| Work to complete |
Copy each line of the listing below exactly and drop the images.

| Data extracts |

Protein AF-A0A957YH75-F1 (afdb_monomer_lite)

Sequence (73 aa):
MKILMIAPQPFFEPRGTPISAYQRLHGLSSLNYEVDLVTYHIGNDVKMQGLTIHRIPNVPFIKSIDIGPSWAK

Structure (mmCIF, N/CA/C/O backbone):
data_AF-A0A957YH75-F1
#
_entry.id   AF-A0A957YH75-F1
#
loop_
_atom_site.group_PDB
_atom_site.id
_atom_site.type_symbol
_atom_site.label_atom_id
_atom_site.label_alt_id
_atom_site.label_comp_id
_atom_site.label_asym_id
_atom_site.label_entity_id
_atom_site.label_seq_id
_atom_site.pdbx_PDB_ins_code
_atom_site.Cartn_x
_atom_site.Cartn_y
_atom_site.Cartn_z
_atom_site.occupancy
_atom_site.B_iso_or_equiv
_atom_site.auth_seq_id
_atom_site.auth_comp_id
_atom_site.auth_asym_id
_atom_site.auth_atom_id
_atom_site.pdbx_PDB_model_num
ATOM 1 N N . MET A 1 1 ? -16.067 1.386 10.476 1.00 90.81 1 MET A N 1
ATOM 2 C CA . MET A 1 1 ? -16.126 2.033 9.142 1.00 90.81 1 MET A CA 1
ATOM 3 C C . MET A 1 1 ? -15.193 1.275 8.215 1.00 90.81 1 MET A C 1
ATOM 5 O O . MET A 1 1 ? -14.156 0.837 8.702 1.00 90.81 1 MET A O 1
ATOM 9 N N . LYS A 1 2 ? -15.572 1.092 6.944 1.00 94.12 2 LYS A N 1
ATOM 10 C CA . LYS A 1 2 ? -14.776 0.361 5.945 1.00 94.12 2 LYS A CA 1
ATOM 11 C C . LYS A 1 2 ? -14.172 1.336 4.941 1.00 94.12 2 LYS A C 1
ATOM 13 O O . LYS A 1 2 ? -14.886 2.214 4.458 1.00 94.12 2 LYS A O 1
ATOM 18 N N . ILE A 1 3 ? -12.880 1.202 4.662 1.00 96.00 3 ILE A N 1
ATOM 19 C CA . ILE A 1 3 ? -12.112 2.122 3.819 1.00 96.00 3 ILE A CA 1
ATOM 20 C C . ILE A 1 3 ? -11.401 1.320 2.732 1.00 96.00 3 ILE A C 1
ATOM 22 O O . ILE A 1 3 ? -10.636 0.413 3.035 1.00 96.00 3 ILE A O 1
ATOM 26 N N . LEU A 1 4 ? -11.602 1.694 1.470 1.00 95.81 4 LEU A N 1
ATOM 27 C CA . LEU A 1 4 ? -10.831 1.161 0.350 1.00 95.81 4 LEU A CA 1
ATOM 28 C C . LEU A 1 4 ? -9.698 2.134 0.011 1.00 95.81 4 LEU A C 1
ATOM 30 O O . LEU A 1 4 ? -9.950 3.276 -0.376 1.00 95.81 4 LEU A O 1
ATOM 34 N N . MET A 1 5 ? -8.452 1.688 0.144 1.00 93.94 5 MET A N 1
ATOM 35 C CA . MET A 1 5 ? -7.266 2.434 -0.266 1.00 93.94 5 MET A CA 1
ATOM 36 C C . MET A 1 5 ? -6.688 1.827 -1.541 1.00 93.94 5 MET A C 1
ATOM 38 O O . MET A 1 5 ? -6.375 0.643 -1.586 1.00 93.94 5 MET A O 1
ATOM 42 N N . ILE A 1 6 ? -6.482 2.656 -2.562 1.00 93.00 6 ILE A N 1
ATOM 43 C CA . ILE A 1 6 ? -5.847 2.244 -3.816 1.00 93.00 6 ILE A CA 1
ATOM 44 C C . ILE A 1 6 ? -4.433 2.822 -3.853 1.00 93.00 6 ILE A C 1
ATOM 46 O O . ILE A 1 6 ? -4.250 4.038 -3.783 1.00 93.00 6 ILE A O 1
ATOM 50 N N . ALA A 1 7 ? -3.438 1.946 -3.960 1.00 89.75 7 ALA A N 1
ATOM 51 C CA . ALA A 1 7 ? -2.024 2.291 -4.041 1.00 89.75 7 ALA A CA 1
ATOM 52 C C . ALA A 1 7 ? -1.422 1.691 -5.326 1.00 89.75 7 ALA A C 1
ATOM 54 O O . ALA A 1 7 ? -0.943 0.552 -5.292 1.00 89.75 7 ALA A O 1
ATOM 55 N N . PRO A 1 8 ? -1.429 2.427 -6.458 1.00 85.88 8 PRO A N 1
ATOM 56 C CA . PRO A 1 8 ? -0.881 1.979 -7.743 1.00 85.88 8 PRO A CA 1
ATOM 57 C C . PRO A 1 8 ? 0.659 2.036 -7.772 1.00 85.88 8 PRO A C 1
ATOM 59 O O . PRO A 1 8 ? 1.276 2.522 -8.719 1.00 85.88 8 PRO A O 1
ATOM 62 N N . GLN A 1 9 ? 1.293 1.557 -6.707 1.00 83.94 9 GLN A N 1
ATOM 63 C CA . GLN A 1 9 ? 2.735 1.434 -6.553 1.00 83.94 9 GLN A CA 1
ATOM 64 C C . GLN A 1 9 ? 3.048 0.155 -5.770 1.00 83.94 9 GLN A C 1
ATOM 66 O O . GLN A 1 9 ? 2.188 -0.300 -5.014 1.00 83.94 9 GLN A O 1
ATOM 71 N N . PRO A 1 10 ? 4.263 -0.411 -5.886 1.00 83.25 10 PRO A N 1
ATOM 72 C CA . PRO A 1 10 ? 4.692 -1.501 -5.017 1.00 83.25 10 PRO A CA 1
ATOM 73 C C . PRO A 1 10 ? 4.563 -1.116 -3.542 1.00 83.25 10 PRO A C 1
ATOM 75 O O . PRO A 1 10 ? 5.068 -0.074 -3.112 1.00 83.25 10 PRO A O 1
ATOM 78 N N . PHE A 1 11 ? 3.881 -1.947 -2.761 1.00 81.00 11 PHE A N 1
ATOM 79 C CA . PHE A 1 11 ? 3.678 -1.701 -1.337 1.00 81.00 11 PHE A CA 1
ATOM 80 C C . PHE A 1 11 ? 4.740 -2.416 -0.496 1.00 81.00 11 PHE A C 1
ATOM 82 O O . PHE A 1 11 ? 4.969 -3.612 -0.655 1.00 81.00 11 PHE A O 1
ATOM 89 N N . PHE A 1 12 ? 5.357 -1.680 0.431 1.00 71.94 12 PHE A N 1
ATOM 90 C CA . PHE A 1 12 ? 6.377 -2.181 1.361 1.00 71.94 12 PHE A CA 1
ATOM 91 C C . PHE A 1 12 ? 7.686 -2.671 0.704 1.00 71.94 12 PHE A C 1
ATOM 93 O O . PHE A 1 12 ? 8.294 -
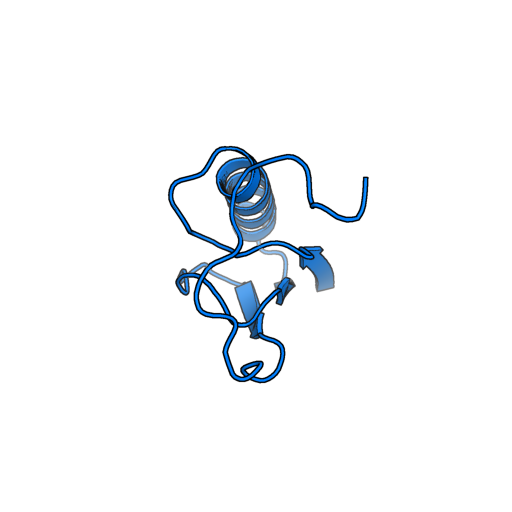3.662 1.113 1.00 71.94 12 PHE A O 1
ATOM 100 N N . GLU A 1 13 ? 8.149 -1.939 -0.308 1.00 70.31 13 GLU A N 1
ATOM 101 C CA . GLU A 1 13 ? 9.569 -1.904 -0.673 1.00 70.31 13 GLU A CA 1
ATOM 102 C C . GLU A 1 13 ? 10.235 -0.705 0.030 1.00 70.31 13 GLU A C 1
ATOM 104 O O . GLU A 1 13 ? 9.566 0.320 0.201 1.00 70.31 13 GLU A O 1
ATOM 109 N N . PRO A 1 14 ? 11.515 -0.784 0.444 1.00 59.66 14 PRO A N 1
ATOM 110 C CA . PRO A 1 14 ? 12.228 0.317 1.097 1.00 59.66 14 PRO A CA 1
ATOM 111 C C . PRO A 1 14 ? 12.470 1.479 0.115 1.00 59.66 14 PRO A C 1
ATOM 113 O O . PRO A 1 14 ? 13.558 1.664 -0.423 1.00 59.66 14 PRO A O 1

| Your solution |
Protein AF-A0A957YH75-F1 (afdb_monomer_lite)

Sequence (73 aa):
MKILMIAPQPFFEPRGTPISAYQRLHGLSSLNYEVDLVTYHIGNDVKMQGLTIHRIPNVPFIKSIDIGPSWAK

Structure (mmCIF, N/CA/C/O backbone):
data_AF-A0A957YH75-F1
#
_entry.id   AF-A0A957YH75-F1
#
loop_
_atom_site.group_PDB
_atom_site.id
_atom_site.type_symbol
_atom_site.label_atom_id
_atom_site.label_alt_id
_atom_site.label_comp_id
_atom_site.label_asym_id
_atom_site.label_entity_id
_atom_site.label_seq_id
_atom_site.pdbx_PDB_ins_code
_atom_site.Cartn_x
_atom_site.Cartn_y
_atom_site.Cartn_z
_atom_site.occupancy
_atom_site.B_iso_or_equiv
_atom_site.auth_seq_id
_atom_site.auth_comp_id
_atom_site.auth_asym_id
_atom_site.auth_atom_id
_atom_site.pdbx_PDB_model_num
ATOM 1 N N . MET A 1 1 ? -16.067 1.386 10.476 1.00 90.81 1 MET A N 1
ATOM 2 C CA . MET A 1 1 ? -16.126 2.033 9.142 1.00 90.81 1 MET A CA 1
ATOM 3 C C . MET A 1 1 ? -15.193 1.275 8.215 1.00 90.81 1 MET A C 1
ATOM 5 O O . MET A 1 1 ? -14.156 0.837 8.702 1.00 90.81 1 MET A O 1
ATOM 9 N N . LYS A 1 2 ? -15.572 1.092 6.944 1.00 94.12 2 LYS A N 1
ATOM 10 C CA . LYS A 1 2 ? -14.776 0.361 5.945 1.00 94.12 2 LYS A CA 1
ATOM 11 C C . LYS A 1 2 ? -14.172 1.336 4.941 1.00 94.12 2 LYS A C 1
ATOM 13 O O . LYS A 1 2 ? -14.886 2.214 4.458 1.00 94.12 2 LYS A O 1
ATOM 18 N N . ILE A 1 3 ? -12.880 1.202 4.662 1.00 96.00 3 ILE A N 1
ATOM 19 C CA . ILE A 1 3 ? -12.112 2.122 3.819 1.00 96.00 3 ILE A CA 1
ATOM 20 C C . ILE A 1 3 ? -11.401 1.320 2.732 1.00 96.00 3 ILE A C 1
ATOM 22 O O . ILE A 1 3 ? -10.636 0.413 3.035 1.00 96.00 3 ILE A O 1
ATOM 26 N N . LEU A 1 4 ? -11.602 1.694 1.470 1.00 95.81 4 LEU A N 1
ATOM 27 C CA . LEU A 1 4 ? -10.831 1.161 0.350 1.00 95.81 4 LEU A CA 1
ATOM 28 C C . LEU A 1 4 ? -9.698 2.134 0.011 1.00 95.81 4 LEU A C 1
ATOM 30 O O . LEU A 1 4 ? -9.950 3.276 -0.376 1.00 95.81 4 LEU A O 1
ATOM 34 N N . MET A 1 5 ? -8.452 1.688 0.144 1.00 93.94 5 MET A N 1
ATOM 35 C CA . MET A 1 5 ? -7.266 2.434 -0.266 1.00 93.94 5 MET A CA 1
ATOM 36 C C . MET A 1 5 ? -6.688 1.827 -1.541 1.00 93.94 5 MET A C 1
ATOM 38 O O . MET A 1 5 ? -6.375 0.643 -1.586 1.00 93.94 5 MET A O 1
ATOM 42 N N . ILE A 1 6 ? -6.482 2.656 -2.562 1.00 93.00 6 ILE A N 1
ATOM 43 C CA . ILE A 1 6 ? -5.847 2.244 -3.816 1.00 93.00 6 ILE A CA 1
ATOM 44 C C . ILE A 1 6 ? -4.433 2.822 -3.853 1.00 93.00 6 ILE A C 1
ATOM 46 O O . ILE A 1 6 ? -4.250 4.038 -3.783 1.00 93.00 6 ILE A O 1
ATOM 50 N N . ALA A 1 7 ? -3.438 1.946 -3.960 1.00 89.75 7 ALA A N 1
ATOM 51 C CA . ALA A 1 7 ? -2.024 2.291 -4.041 1.00 89.75 7 ALA A CA 1
ATOM 52 C C . ALA A 1 7 ? -1.422 1.691 -5.326 1.00 89.75 7 ALA A C 1
ATOM 54 O O . ALA A 1 7 ? -0.943 0.552 -5.292 1.00 89.75 7 ALA A O 1
ATOM 55 N N . PRO A 1 8 ? -1.429 2.427 -6.458 1.00 85.88 8 PRO A N 1
ATOM 56 C CA . PRO A 1 8 ? -0.881 1.979 -7.743 1.00 85.88 8 PRO A CA 1
ATOM 57 C C . PRO A 1 8 ? 0.659 2.036 -7.772 1.00 85.88 8 PRO A C 1
ATOM 59 O O . PRO A 1 8 ? 1.276 2.522 -8.719 1.00 85.88 8 PRO A O 1
ATOM 62 N N . GLN A 1 9 ? 1.293 1.557 -6.707 1.00 83.94 9 GLN A N 1
ATOM 63 C CA . GLN A 1 9 ? 2.735 1.434 -6.553 1.00 83.94 9 GLN A CA 1
ATOM 64 C C . GLN A 1 9 ? 3.048 0.155 -5.770 1.00 83.94 9 GLN A C 1
ATOM 66 O O . GLN A 1 9 ? 2.188 -0.300 -5.014 1.00 83.94 9 GLN A O 1
ATOM 71 N N . PRO A 1 10 ? 4.263 -0.411 -5.886 1.00 83.25 10 PRO A N 1
ATOM 72 C CA . PRO A 1 10 ? 4.692 -1.501 -5.017 1.00 83.25 10 PRO A CA 1
ATOM 73 C C . PRO A 1 10 ? 4.563 -1.116 -3.542 1.00 83.25 10 PRO A C 1
ATOM 75 O O . PRO A 1 10 ? 5.068 -0.074 -3.112 1.00 83.25 10 PRO A O 1
ATOM 78 N N . PHE A 1 11 ? 3.881 -1.947 -2.761 1.00 81.00 11 PHE A N 1
ATOM 79 C CA . PHE A 1 11 ? 3.678 -1.701 -1.337 1.00 81.00 11 PHE A CA 1
ATOM 80 C C . PHE A 1 11 ? 4.740 -2.416 -0.496 1.00 81.00 11 PHE A C 1
ATOM 82 O O . PHE A 1 11 ? 4.969 -3.612 -0.655 1.00 81.00 11 PHE A O 1
ATOM 89 N N . PHE A 1 12 ? 5.357 -1.680 0.431 1.00 71.94 12 PHE A N 1
ATOM 90 C CA . PHE A 1 12 ? 6.377 -2.181 1.361 1.00 71.94 12 PHE A CA 1
ATOM 91 C C . PHE A 1 12 ? 7.686 -2.671 0.704 1.00 71.94 12 PHE A C 1
ATOM 93 O O . PHE A 1 12 ? 8.294 -
3.662 1.113 1.00 71.94 12 PHE A O 1
ATOM 100 N N . GLU A 1 13 ? 8.149 -1.939 -0.308 1.00 70.31 13 GLU A N 1
ATOM 101 C CA . GLU A 1 13 ? 9.569 -1.904 -0.673 1.00 70.31 13 GLU A CA 1
ATOM 102 C C . GLU A 1 13 ? 10.235 -0.705 0.030 1.00 70.31 13 GLU A C 1
ATOM 104 O O . GLU A 1 13 ? 9.566 0.320 0.201 1.00 70.31 13 GLU A O 1
ATOM 109 N N . PRO A 1 14 ? 11.515 -0.784 0.444 1.00 59.66 14 PRO A N 1
ATOM 110 C CA . PRO A 1 14 ? 12.228 0.317 1.097 1.00 59.66 14 PRO A CA 1
ATOM 111 C C . PRO A 1 14 ? 12.470 1.479 0.115 1.00 59.66 14 PRO A C 1
ATOM 113 O O . PRO A 1 14 ? 13.558 1.664 -0.423 1.00 59.66 14 PRO A O 1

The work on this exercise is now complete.